About This PhD Project

Project Description

Applications are invited from outstanding candidates to join a Cancer Research UK funded PhD programme at the Cancer Research UK Edinburgh Centre, part of the MRC Institute of Genetics and Molecular Medicine (IGMM) at the University of Edinburgh.

For further information on how to apply, please visit:


In the United Kingdom, the 5-year survival rate for patients with pancreatic ductal adenocarcinoma (PDAC) is just 3% (Cancer Research UK statistics), and as a result pancreatic cancer is the 4th most common cause of cancer death in the UK and US. With increasing incidence and only small incremental improvements in treatment it is predicted to become the 2nd most common cause of cancer death within the next decade. Immunotherapy has shown immense promise in the treatment of some cancers. However, it has had limited impact on the treatment of pancreatic cancer and patient prognosis remains poor. Therefore, understanding key molecular pathways that drive resistance to immunotherapy will enable development of new therapeutic strategies for this cancer of high unmet need.

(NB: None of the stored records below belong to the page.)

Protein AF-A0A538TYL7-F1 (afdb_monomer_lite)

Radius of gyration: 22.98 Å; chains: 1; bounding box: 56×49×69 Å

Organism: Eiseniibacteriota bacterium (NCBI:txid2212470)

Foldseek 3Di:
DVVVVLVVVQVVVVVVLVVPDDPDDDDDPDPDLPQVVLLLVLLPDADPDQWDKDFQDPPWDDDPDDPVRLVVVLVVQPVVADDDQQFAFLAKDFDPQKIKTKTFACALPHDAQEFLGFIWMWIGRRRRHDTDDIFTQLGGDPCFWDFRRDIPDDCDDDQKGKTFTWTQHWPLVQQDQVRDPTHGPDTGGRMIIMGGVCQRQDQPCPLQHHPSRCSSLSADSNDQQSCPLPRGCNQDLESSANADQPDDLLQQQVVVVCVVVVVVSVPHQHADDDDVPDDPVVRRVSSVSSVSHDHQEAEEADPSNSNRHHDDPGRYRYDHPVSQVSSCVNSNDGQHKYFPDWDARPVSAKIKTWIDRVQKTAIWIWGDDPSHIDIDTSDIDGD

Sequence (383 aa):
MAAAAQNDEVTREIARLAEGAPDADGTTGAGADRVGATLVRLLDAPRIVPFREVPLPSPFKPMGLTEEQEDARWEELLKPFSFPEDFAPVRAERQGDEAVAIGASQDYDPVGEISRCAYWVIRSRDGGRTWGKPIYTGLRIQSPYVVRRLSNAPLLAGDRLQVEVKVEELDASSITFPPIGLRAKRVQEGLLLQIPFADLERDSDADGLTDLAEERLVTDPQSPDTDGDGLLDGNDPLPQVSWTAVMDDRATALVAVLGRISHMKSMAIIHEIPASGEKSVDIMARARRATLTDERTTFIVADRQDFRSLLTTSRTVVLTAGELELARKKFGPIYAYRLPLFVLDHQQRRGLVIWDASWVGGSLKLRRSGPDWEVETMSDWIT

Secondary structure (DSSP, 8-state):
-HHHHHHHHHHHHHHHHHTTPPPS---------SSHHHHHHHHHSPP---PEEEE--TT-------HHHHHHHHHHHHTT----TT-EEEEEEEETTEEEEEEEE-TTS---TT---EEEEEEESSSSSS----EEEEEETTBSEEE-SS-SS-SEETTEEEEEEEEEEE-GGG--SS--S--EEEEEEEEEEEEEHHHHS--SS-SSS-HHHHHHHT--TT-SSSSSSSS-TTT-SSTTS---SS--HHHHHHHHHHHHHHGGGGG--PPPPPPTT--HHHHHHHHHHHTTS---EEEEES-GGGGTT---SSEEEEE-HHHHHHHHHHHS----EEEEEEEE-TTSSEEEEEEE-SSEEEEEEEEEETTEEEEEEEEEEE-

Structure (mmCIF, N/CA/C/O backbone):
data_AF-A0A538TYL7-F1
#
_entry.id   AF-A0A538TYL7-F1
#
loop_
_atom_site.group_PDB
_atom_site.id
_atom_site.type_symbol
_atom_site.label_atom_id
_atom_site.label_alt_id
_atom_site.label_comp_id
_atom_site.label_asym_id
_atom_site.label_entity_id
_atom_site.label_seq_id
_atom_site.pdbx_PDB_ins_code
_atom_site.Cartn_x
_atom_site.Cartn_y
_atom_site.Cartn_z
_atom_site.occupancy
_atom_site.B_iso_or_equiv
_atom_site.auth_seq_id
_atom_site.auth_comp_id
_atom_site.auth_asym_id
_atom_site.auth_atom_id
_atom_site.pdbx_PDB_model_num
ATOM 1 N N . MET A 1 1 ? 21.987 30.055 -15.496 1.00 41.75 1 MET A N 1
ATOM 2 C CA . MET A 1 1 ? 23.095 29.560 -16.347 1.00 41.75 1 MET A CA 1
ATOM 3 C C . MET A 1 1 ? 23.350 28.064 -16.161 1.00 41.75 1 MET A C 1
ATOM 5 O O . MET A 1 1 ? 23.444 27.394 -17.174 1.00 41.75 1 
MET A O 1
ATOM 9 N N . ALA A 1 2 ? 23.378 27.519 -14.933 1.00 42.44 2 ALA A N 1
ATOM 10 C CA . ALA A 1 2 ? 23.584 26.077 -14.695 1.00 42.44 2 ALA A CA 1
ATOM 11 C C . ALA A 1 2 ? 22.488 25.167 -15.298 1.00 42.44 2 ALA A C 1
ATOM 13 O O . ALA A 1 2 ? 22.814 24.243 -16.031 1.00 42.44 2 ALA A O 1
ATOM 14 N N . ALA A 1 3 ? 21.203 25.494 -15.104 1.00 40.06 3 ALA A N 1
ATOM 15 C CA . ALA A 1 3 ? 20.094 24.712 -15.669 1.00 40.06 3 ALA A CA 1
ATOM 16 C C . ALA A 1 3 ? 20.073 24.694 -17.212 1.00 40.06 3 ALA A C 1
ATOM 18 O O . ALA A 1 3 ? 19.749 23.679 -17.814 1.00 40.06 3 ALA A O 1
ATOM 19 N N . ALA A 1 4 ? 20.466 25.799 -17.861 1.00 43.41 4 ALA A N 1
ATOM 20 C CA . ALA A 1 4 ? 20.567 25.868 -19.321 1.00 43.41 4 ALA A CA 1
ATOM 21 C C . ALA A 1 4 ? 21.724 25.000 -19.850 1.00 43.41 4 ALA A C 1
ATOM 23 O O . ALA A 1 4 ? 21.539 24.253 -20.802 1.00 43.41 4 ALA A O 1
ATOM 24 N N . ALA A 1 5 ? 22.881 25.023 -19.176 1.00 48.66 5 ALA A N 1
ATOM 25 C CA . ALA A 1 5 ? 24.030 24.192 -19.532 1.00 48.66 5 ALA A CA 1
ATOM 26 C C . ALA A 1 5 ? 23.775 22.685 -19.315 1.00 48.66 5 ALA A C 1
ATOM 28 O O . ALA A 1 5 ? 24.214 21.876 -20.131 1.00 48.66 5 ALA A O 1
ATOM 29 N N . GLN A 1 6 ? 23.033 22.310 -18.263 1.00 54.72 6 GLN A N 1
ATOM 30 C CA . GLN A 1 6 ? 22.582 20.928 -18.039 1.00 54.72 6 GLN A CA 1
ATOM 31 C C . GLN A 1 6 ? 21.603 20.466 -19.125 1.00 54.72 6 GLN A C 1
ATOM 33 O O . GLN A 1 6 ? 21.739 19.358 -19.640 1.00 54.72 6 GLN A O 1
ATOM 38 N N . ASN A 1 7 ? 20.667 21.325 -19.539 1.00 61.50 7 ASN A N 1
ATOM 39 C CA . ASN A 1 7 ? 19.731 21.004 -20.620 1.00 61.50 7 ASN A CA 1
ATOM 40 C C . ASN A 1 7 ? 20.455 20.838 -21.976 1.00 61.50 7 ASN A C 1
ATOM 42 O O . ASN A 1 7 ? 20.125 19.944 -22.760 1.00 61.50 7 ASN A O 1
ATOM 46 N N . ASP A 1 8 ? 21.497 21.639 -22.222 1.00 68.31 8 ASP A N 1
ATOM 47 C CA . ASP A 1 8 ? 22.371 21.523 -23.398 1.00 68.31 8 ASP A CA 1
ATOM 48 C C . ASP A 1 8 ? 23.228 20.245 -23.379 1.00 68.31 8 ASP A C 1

Recently, our own work, and that of others has identified a novel role for the non-receptor protein tyrosine kinase Focal Adhesion Kinase (FAK) in promoting immune evasion and resistance to immunotherapy in multiple tumour types, including pancreatic cancer. These studies have led directly to ongoing clinical trials investigating FAK inhibitors in combination with anti-PD1 immune checkpoint blockade. However, we still lack understanding of how best to utilize FAK inhibitors in combination with other immunotherapies, and which patients are most likely to benefit from targeting FAK.

This project will use a combination of CRISPR gene editing, flow cytometry, proteomics, and in vivo studies to investigate novel mechanisms of FAK-dependent immune regulation in human and mouse models of pancreatic cancer. Specifically, it will focus on better understanding a new role we have uncovered for FAK in regulating mechanisms of cancer cell-intrinsic immune evasion through reprogramming the interferon response. Functional interferon signalling is important for T-cell-mediated anti-tumour immunity and response to immune checkpoint inhibitors. Therefore, this knowledge will further our understanding of how best to utilise FAK inhibitors in combination with immunotherapies.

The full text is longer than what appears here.